A tree that may in Summer wear
A nest of robins in her hair;

Upon whose bosom snow has lain;
Who intimately lives with rain.

Poems are made by fools like me,
But only God can make a tree.

Alfred Joyce Kilmer – Rutgers University Alumni Association

 

(Images from Wikipedia and Rutgers University.  Used pursuant to the Fair Use Doctrine.)

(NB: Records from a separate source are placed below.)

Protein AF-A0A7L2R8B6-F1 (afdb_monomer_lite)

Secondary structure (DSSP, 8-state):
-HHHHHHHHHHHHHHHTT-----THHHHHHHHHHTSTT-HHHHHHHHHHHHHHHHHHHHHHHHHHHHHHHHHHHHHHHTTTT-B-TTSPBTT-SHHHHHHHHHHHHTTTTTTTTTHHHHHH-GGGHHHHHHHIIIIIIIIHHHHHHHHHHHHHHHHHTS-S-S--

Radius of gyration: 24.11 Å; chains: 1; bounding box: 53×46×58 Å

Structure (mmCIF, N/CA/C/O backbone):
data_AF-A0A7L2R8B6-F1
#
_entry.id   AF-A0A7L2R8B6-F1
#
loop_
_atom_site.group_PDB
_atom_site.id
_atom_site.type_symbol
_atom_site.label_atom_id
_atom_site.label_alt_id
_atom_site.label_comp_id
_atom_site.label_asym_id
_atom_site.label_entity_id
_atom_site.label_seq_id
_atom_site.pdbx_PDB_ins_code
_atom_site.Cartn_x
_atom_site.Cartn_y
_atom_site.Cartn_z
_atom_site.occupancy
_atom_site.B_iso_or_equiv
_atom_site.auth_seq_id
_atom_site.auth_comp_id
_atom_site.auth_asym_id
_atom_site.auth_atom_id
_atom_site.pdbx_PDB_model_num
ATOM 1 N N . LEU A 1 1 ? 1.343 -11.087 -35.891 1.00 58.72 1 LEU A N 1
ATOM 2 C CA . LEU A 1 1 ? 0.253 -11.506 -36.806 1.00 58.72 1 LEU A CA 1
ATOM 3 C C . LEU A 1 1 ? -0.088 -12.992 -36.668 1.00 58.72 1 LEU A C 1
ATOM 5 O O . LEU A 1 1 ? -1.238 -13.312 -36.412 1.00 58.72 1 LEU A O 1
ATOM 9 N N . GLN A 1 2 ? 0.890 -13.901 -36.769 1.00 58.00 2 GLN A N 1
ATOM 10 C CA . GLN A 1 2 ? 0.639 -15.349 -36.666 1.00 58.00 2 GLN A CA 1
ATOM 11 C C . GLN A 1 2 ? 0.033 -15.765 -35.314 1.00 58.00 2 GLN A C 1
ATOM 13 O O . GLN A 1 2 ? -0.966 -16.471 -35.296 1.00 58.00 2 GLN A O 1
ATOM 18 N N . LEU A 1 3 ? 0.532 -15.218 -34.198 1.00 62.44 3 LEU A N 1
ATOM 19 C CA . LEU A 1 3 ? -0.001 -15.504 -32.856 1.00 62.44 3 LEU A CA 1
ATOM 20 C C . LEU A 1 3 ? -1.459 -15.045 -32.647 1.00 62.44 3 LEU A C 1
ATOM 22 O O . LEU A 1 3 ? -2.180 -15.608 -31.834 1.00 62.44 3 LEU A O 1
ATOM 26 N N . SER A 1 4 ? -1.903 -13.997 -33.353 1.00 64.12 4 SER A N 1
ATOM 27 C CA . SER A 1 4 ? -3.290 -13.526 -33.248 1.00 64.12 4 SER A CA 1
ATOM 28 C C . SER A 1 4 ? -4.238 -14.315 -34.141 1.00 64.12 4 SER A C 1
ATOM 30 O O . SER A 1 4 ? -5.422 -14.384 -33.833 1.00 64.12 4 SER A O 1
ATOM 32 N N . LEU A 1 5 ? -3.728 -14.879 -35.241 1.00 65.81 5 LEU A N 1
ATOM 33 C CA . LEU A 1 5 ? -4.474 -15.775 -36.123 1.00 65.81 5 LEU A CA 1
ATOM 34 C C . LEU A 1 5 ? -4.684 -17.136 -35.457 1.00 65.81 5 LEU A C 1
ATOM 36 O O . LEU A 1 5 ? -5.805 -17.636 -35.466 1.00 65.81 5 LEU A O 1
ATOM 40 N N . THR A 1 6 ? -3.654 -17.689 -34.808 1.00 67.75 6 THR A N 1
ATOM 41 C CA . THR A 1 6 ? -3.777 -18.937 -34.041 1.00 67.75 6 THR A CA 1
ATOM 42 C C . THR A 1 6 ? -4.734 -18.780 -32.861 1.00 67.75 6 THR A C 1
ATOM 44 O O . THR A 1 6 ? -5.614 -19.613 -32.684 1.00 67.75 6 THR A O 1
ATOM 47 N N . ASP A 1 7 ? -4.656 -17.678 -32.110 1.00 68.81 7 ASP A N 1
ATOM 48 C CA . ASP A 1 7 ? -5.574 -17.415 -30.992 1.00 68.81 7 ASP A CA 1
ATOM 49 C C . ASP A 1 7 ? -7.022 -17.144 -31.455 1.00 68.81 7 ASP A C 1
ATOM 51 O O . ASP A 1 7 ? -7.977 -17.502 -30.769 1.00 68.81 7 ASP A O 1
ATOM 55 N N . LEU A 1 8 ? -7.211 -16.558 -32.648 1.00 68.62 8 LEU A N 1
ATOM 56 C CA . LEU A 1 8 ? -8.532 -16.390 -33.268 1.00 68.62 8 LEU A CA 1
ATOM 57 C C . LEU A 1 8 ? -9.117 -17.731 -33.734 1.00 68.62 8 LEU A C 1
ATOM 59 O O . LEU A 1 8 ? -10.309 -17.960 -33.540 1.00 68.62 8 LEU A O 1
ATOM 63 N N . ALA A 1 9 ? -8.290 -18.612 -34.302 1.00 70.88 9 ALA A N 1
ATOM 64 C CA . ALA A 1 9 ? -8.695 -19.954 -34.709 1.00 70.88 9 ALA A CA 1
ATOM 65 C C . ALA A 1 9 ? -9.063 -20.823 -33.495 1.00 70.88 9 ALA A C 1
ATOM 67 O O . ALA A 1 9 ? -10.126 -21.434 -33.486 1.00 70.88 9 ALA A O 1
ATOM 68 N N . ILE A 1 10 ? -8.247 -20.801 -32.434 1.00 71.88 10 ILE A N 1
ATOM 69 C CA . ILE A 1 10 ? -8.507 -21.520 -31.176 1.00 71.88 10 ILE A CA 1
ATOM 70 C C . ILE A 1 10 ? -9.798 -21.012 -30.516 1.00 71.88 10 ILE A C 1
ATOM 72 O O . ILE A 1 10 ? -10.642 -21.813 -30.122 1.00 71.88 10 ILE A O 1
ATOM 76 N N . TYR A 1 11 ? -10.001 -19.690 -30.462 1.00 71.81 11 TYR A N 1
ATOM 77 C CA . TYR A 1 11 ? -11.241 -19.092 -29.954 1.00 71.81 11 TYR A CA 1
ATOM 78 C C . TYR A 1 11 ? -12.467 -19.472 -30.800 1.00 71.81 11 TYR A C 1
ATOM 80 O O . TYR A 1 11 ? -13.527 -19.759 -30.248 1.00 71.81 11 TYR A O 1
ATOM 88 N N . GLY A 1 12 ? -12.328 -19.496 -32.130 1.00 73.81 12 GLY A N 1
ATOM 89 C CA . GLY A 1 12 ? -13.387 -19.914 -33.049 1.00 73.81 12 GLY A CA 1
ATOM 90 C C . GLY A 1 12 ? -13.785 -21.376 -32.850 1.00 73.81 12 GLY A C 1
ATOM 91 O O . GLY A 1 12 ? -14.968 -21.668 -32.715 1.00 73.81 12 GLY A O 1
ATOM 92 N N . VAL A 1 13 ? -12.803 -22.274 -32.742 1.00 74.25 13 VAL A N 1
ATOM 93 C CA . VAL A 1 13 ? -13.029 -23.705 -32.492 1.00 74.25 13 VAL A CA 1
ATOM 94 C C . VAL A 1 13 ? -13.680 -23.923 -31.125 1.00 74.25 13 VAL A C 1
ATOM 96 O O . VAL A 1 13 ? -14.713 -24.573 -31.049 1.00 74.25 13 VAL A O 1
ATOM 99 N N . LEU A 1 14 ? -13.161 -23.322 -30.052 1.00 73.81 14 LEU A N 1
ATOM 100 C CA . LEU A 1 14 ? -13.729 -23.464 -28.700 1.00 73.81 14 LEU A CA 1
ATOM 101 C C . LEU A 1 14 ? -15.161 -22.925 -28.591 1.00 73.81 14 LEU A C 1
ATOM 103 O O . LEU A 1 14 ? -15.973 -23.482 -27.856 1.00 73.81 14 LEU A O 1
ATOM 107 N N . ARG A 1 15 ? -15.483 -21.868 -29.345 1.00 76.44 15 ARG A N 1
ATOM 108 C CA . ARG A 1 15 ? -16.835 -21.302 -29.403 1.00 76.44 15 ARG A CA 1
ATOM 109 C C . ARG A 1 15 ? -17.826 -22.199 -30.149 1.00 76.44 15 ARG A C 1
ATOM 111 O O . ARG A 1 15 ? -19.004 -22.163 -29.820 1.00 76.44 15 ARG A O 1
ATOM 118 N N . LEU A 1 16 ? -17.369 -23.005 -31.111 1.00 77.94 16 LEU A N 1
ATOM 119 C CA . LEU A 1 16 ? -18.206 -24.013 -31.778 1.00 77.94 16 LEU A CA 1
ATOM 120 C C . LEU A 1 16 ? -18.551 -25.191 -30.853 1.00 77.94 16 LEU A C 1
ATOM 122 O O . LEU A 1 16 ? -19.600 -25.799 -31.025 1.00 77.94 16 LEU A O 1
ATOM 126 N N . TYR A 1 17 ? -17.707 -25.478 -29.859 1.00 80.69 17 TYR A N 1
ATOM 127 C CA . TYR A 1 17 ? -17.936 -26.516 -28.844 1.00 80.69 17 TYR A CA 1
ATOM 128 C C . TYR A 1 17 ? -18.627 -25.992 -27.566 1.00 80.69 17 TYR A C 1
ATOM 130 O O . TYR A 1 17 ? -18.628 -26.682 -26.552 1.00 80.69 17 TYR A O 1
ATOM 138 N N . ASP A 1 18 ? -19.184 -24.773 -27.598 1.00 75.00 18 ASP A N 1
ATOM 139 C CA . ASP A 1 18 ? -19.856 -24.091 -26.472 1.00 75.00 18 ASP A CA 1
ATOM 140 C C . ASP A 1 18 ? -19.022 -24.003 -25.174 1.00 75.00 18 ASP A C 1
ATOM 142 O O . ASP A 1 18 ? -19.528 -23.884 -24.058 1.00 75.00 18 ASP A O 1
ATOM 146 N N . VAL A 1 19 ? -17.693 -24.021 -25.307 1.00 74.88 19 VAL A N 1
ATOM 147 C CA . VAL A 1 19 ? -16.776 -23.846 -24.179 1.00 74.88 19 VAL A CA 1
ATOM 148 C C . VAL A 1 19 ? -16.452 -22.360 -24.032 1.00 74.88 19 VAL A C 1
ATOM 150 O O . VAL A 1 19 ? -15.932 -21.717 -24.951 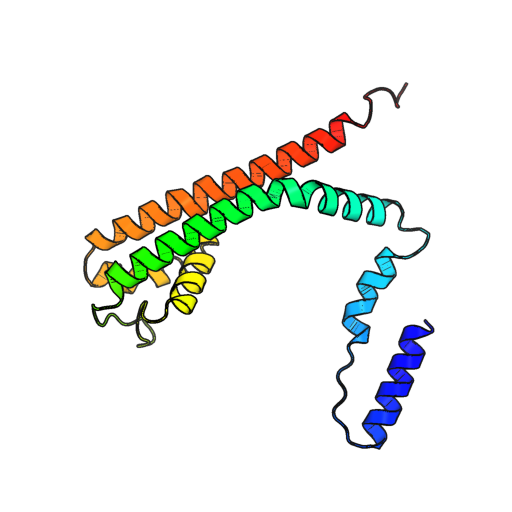1.00 74.88 19 VAL A O 1
ATOM 153 N N . ARG A 1 20 ? -16.714 -21.793 -22.844 1.00 68.44 20 ARG A N 1
ATOM 154 C CA . ARG A 1 20 ? -16.325 -20.411 -22.509 1.00 68.44 20 ARG A CA 1
ATOM 155 C C . ARG A 1 20 ? -14.805 -20.261 -22.595 1.00 68.44 20 ARG A C 1
ATOM 157 O O . ARG A 1 20 ? -14.077 -20.684 -21.703 1.00 68.44 20 ARG A O 1
ATOM 164 N N . SER A 1 21 ? -14.330 -19.612 -23.653 1.00 66.38 21 SER A N 1
ATOM 165 C CA . SER A 1 21 ? -12.912 -19.310 -23.853 1.00 66.38 21 SER A CA 1
ATOM 166 C C . SER A 1 21 ? -12.617 -17.829 -23.605 1.00 66.38 21 SER A C 1
ATOM 168 O O . SER A 1 21 ? -13.306 -16.929 -24.092 1.00 66.38 21 SER A O 1
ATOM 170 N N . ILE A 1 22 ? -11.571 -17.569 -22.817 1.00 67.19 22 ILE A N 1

Courage at Twilight: Spraying Weeds

On the way home from work, I stopped to buy a big bottle of Round-Up herbicide.  Those pesky weeds keep popping up in the shrub beds and under the pine trees.  Virginia creeper seems impossible to extirpate.  As a teen, Dad taught me to mix concentrated pesticides with water in a three-gallon pressurized spray tank.  With rubber gloves and a long sleeve shirt, I mixed the poison and sprayed the fruit trees against aphids and borers.  Dad strictly instructed me never to get the pesticide—especially the concentrate—on my skin, and if I did to wash immediately with soap and water.  He told me how these chemicals had killed people who touched them, or breathed their vapor.  I took his word for it and followed his instructions carefully.  A decade later I came across a first edition of Rachel Carson’s 1962 masterpiece Silent Spring, and carried it around for another decade before reading it.  The book exposed the pesticide and herbicide industries for the dangerous nature of these chemicals to humans, animals (think DDT and Bald Eagle eggs), and ecosystems.  Of course, all those chemicals have since been banned for home use because they, in fact, killed people.  I am still careful with Round-Up, not spraying on a windy day, and washing with soap after.  How glad I am that sensitive, smart, and courageous persons like Rachel took on the industrial complex at great personal sacrifice to share messages of truth larger than themselves.  To introduce my book Rabbit Lane: Memory of a Country Road, and in admiration for how Rachel changed the world, I wrote this poem, expressing my sentiments 50 years after she penned hers.

SILENT SPRING

Spring,
Rachel:
not silent quite.
I hear,
distinctly:
the growing hum
of humankind.

A Time and A Season

My Christmas gift to family and friends this year is this book of poems, A Time and A Season.  The poems span the last five years of my life’s journey, but reach back over forty years of emotional memory.  Each poem is introduced by the story of its birth.  Poetry allows me to explore and express the intimate in a unique word art.  I consider these poems gifts from a larger Source to me.  Not dictated, however, they required pleasant effort, as do all meaningful gifts.  Sharing these poems with you gives me hope and joy.

*  *  *

Roger Evans Baker is a municipal attorney, homebody poet and essayist, and amateur naturalist.  Roger is the author of Rabbit Lane: Memoir of a Country Road and A Time and A Season.  Rabbit Lane tells the true life story of an obscure farm road and its power to transform the human spirit.  A Time and A Season compiles Roger’s poems from 2015-2020, together with the stories of their births.  The books are available in print and for Kindle at Amazon.  See Rabbit Lane reviewed in Words and Pictures.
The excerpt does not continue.